There are also the clips where a child freaks out over a Christmas present, or a grandmother-to-be flips out over the news of an impending grandchild. They go wild, and we find these extreme emotions funny.

As one last example, we have probably all seen this clip. We find it funny because it is at once embarrassing for this young man, but is also a display of raw, unfettered emotion. Personally I think we should all dance like this, at least once, in front of a lot of people.

This also explains why we find ‘potty humor’ to be funny (at least the guys do) ;). It’s taboo, so when it’s brought up, we laugh, even if it’s nervous or guilty laughter.

2 – Humor relies heavily on situation and character.

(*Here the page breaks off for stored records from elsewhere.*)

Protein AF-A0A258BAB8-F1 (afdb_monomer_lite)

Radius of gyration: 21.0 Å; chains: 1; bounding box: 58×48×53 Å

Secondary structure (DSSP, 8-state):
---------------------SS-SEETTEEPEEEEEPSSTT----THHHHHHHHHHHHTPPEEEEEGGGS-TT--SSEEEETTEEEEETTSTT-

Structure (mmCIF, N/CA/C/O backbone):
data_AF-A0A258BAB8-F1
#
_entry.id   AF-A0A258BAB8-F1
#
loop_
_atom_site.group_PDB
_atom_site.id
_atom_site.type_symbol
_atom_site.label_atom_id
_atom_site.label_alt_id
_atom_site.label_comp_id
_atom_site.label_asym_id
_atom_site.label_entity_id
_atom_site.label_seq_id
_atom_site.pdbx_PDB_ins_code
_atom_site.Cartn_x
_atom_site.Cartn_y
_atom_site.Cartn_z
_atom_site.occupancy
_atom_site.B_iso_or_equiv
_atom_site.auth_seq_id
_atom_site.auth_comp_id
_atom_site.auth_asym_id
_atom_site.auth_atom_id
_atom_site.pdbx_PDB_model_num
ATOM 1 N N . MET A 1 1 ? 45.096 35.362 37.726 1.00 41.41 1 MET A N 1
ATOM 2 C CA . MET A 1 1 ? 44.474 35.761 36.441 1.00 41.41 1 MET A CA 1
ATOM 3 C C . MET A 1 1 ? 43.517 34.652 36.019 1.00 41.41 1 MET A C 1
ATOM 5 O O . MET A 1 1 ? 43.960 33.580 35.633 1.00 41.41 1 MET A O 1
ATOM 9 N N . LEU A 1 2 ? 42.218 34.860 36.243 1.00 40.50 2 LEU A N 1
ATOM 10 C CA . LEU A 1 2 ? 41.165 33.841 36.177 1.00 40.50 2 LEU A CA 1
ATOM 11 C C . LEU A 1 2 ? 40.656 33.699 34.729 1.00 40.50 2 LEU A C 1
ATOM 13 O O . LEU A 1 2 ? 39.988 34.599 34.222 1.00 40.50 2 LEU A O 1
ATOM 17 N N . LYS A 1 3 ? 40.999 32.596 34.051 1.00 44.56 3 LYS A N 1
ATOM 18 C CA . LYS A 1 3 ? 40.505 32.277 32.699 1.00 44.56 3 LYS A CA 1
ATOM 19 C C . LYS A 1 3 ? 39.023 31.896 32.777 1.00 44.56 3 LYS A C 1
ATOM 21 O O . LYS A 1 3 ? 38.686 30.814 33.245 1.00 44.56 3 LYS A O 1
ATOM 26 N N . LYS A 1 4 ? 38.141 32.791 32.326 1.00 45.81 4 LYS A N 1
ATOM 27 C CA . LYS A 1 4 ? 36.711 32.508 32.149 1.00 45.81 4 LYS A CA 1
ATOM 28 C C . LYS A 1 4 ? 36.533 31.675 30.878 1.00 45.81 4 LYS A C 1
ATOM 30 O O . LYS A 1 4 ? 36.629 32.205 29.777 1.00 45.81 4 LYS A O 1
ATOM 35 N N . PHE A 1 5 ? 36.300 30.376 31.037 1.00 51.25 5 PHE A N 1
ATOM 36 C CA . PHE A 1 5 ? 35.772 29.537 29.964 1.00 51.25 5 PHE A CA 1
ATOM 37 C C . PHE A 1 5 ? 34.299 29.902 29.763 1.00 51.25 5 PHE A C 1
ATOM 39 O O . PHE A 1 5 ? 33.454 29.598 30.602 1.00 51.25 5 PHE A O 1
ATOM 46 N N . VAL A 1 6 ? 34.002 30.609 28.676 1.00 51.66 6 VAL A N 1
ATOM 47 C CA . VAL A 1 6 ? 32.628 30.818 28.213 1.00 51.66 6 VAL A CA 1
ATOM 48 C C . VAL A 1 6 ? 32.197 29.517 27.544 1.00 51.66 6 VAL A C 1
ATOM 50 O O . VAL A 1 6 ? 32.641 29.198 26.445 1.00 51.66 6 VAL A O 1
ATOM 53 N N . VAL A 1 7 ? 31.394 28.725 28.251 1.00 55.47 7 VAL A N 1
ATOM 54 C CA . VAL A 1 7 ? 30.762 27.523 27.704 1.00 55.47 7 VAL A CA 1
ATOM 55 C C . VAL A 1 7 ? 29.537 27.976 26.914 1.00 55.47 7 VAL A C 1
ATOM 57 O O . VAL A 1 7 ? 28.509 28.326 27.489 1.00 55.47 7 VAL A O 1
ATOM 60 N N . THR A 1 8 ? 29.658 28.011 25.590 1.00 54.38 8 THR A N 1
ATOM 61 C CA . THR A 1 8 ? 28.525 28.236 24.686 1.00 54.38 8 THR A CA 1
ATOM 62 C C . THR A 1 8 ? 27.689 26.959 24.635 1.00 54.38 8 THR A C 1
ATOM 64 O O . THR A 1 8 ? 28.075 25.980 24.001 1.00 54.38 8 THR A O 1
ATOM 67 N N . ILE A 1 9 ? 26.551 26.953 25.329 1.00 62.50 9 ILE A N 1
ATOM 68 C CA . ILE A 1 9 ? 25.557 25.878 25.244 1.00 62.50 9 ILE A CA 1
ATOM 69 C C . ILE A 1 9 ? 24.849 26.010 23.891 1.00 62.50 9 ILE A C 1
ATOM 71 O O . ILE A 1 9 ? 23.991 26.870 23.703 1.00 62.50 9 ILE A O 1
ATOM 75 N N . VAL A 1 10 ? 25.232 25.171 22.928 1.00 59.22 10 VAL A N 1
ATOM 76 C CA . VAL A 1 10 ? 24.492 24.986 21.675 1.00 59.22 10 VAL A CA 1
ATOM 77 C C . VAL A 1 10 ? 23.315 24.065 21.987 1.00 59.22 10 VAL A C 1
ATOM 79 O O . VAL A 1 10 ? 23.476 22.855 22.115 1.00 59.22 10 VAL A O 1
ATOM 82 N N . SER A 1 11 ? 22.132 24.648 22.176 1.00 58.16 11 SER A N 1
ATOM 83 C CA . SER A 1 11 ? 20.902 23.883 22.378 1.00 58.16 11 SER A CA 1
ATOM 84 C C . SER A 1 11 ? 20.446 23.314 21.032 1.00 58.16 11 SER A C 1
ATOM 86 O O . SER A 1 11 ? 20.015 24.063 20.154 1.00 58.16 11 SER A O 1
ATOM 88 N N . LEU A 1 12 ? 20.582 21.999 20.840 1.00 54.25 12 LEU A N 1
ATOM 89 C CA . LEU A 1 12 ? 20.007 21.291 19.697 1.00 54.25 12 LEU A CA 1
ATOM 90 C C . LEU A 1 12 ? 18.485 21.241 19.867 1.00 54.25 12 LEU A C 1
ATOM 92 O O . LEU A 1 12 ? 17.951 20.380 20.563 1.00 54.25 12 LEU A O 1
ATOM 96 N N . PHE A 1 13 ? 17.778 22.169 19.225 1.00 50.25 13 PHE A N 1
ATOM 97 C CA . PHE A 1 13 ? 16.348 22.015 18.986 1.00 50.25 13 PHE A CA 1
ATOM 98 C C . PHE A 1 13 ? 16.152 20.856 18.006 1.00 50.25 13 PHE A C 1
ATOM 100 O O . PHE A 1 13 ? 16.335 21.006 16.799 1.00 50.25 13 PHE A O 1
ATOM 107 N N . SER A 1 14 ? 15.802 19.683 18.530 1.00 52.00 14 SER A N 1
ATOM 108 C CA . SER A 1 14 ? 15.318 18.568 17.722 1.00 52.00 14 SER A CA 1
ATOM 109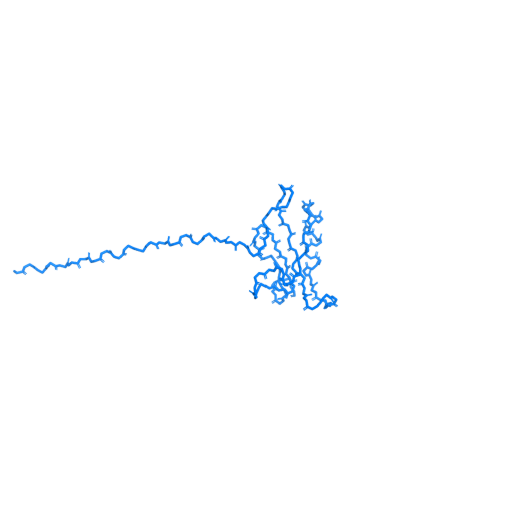 C C . SER A 1 14 ? 14.012 18.991 17.051 1.00 52.00 14 SER A C 1
ATOM 111 O O . SER A 1 14 ? 12.968 19.051 17.700 1.00 52.00 14 SER A O 1
ATOM 113 N N . LEU A 1 15 ? 14.067 19.310 15.756 1.00 50.66 15 LEU A N 1
ATOM 114 C CA . LEU A 1 15 ? 12.877 19.410 14.917 1.00 50.66 15 LEU A CA 1
ATOM 115 C C . LEU A 1 15 ? 12.208 18.032 14.918 1.00 50.66 15 LEU A C 1
ATOM 117 O O . LEU A 1 15 ? 12.712 17.084 14.316 1.00 50.66 15 LEU A O 1
ATOM 121 N N . THR A 1 16 ? 11.080 17.904 15.607 1.00 48.34 16 THR A N 1
ATOM 122 C CA . THR A 1 16 ? 10.192 16.756 15.455 1.00 48.34 16 THR A CA 1
ATOM 123 C C . THR A 1 16 ? 9.574 16.835 14.062 1.00 48.34 16 THR A C 1
ATOM 125 O O . THR A 1 16 ? 8.560 17.494 13.843 1.00 48.34 16 THR A O 1
ATOM 128 N N . ALA A 1 17 ? 10.219 16.202 13.082 1.00 52.16 17 ALA A N 1
ATOM 129 C CA . ALA A 1 17 ? 9.607 15.969 11.786 1.00 52.16 17 ALA A CA 1
ATOM 130 C C . ALA A 1 17 ? 8.354 15.110 12.014 1.00 52.16 17 ALA A C 1
ATOM 132 O O . ALA A 1 17 ? 8.454 13.960 12.443 1.00 52.16 17 ALA A O 1
ATOM 133 N N . LEU A 1 18 ? 7.170 15.677 11.771 1.00 51.84 18 LEU A N 1
ATOM 134 C CA . LEU A 1 18 ? 5.951 14.889 11.625 1.00 51.84 18 LEU A CA 1
ATOM 135 C C . LEU A 1 18 ? 6.195 13.960 10.433 1.00 51.84 18 LEU A C 1
ATOM 137 O O . LEU A 1 18 ? 6.328 14.421 9.301 1.00 51.84 18 LEU A O 1
ATOM 141 N N . ALA A 1 19 ? 6.366 12.667 10.699 1.00 55.97 19 ALA A N 1
ATOM 142 C CA . ALA A 1 19 ? 6.553 11.670 9.660 1.00 55.97 19 ALA A CA 1
ATOM 143 C C . ALA A 1 19 ? 5.249 11.558 8.856 1.00 55.97 19 ALA A C 1
ATOM 145 O O . ALA A 1 19 ? 4.341 10.808 9.212 1.00 55.97 19 ALA A O 1
ATOM 146 N N . ASN A 1 20 ? 5.129 12.347 7.789 1.00 75.25 20 ASN A N 1
ATOM 147 C CA . ASN A 1 20 ? 4.035 12.210 6.842 1.00 75.25 20 ASN A CA 1
ATOM 148 C C . ASN A 1 20 ? 4.268 10.906 6.073 1.00 75.25 20 ASN A C 1
ATOM 150 O O . ASN A 1 20 ? 5.188 10.812 5.262 1.00 75.25 20 ASN A O 1
ATOM 154 N N . SER A 1 21 ? 3.465 9.882 6.364 1.00 87.75 21 SER A N 1
ATOM 155 C CA . SER A 1 21 ? 3.486 8.638 5.595 1.00 87.75 21 SER A CA 1
ATOM 156 C C . SER A 1 21 ? 3.187 8.928 4.116 1.00 87.75 21 SER A C 1
ATOM 158 O O . SER A 1 21 ? 2.330 9.771 3.834 1.00 87.75 21 SER A O 1
ATOM 160 N N . PRO A 1 22 ? 3.846 8.243 3.159 1.00 91.38 22 PRO A N 1
ATOM 161 C CA . PRO A 1 22 ? 3.551 8.417 1.736 1.00 91.38 22 PRO A CA 1
ATOM 162 C C . PRO A 1 22 ? 2.170 7.876 1.342 1.00 91.38 22 PRO A C 1
ATOM 164 O O . PRO A 1 22 ? 1.741 8.073 0.207 1.00 91.38 22 PRO A O 1
ATOM 167 N N . VAL A 1 23 ? 1.481 7.189 2.258 1.00 93.19 23 VAL A N 1
ATOM 168 C CA . VAL A 1 23 ? 0.168 6.586 2.044 1.00 93.19 23 VAL A CA 1
ATOM 169 C C . VAL A 1 23 ? -0.815 6.982 3.154 1.00 93.19 23 VAL A C 1
ATOM 171 O O . VAL A 1 23 ? -0.398 7.322 4.265 1.00 93.19 23 VAL A O 1
ATOM 174 N N . PRO A 1 24 ? -2.135 6.915 2.904 1.00 91.75 24 PRO A N 1
ATOM 175 C CA . PRO A 1 24 ? -3.132 7.087 3.955 1.00 91.75 24 PRO A CA 1
ATOM 176 C C . PRO A 1 24 ? -2.948 6.073 5.091 1.00 91.75 24 PRO A C 1
ATOM 178 O O . PRO A 1 24 ? -2.694 4.898 4.842 1.00 91.75 24 PRO A O 1
ATOM 181 N N . LEU A 1 25 ? -3.131 6.513 6.340 1.00 91.94 25 LEU A N 1
ATOM 182 C CA . LEU A 1 25 ? -3.055 5.646 7.527 1.00 91.94 25 LEU A CA 1
ATOM 183 C C . LEU A 1 25 ? -4.400 5.003 7.888 1.00 91.94 25 LEU A C 1
ATOM 185 O O . LEU A 1 25 ? -4.439 3.953 8.530 1.00 91.94 25 LEU A O 1
ATOM 189 N N . VAL A 1 26 ? -5.507 5.640 7.495 1.00 89.69 26 VAL A N 1
ATOM 190 C CA . VAL A 1 26 ? -6.874 5.238 7.843 1.00 89.69 26 VAL A CA 1
ATOM 191 C C . VAL A 1 26 ? -7.776 5.371 6.621 1.00 89.69 26 VAL A C 1
ATOM 193 O O . VAL A 1 26 ? -7.712 6.369 5.905 1.00 89.69 26 VAL A O 1
ATOM 196 N N . ILE A 1 27 ? -8.641 4.381 6.406 1.00 86.31 27 ILE A N 1
ATOM 197 C CA . ILE A 1 27 ? -9.680 4.359 5.372 1.00 86.31 27 ILE A CA 1
ATOM 198 C C . ILE A 1 27 ? -10.978 3.936 6.044 1.00 86.31 27 ILE A C 1
ATOM 200 O O . ILE A 1 27 ? -11.017 2.909 6.716 1.00 86.31 27 ILE A O 1
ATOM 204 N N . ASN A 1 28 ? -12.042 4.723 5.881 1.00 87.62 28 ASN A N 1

Good humor depends on the actors. For example, consider the following. Let’s say you’re watching an episode of Leave it to Beaver. We all know June Cleaver; a rock of stability amidst all of Beaver’s wild escapades. What if you were watching a show and June is shopping. A friend tells her of Beaver’s latest adventure that has embarrassed the family, and caused damage to public property. We see a close up of June’s face. She swears softly, then grabs a bag boy and says, “Excuse me, where do you keep your hard liquor?”

Now somebody turning to drink because they can’t handle problems is certainly not funny, but given the situation and the characters, it becomes funny. So the lesson learned is that humor isn’t just a punch line or two, placed here and there, often there are entire passages building characters just so that they can participate in a humorous situation. In my book, I wrote a whole extra chapter, just so I could deliver one line. It wasn’t just for the line, it also helped develop character, but you can’t just throw in one line and say you’ve got your humor quota. A lot of time and thought has to go into it.

3 – Humor has to be a surprise

A joke just isn’t funny unless you don’t see it coming. If you are able to figure out a punch line, then there is rarely laughter. There are multiple ways to help make sure there is a surprise. One way is to simply surprise the reader by bringing something out of the blue. This isn’t hard if the reader isn’t expecting the humor. So if you are writing a mystery, the first laugh is by far the easiest, but it gets increasingly difficult as you go along, especially if the humor is the same ‘type’ of humor.

Think of the TV show Home Improvement. At first it was funny when Tim the Toolman Taylor tried to ‘supe’ something up, only to have it blow up in his face. The first 2, maybe 3 times it was funny, then it was just predictable.

After you have gotten those first few easy laughs, there are ways to get the further laughter. One way is to use a different type of humor. It would be almost as funny for something that Tim worked on to actually work. The looks of surprise on family member’s faces would be funny. A completely natural thing (fixing the lawn mower, for example), can be funny because it’s a surprise.

A good example of this is the comedian Steven Wright. He speaks in a real dead pan voice. He has a joke that goes like this. “I lost my sock the other day so I called information. *laughter* She told me it was behind the couch. *more laughter*. She was right.”

The first time the audience laughed because of the punch line, but there isn’t much laughter. But then he surprises them by delivering a second punch line that is a bit absurd. Then he surprised them again by an even more absurd line. The surprises are unexpected, and hence funny.

Finally, the other way to surprise a person, after you have already surprised them, is to make the reader think have you figured out, and then pull the chair out from under them. I do this at the very end of my book (by this time the readers have probably figured out my humor, so it’s very hard to keep making things funny. I set up a joke and it’s pretty clear what the punch line is going to be. I keep driving the reader toward that conclusion, almost like magic. Watch this hand, watch this hand, watch this hand… Then bam, you hit them with the other hand they weren’t watching. So even though it was clear a joke was coming, I led them down the wrong path so that they could be surprised in the end.

Anyway, I don’t mean to say that I’m an expert at this stuff, but I do think these elements are an important part of humor. Does anybody disagree? Have any other ideas about humor? Am I missing any elements?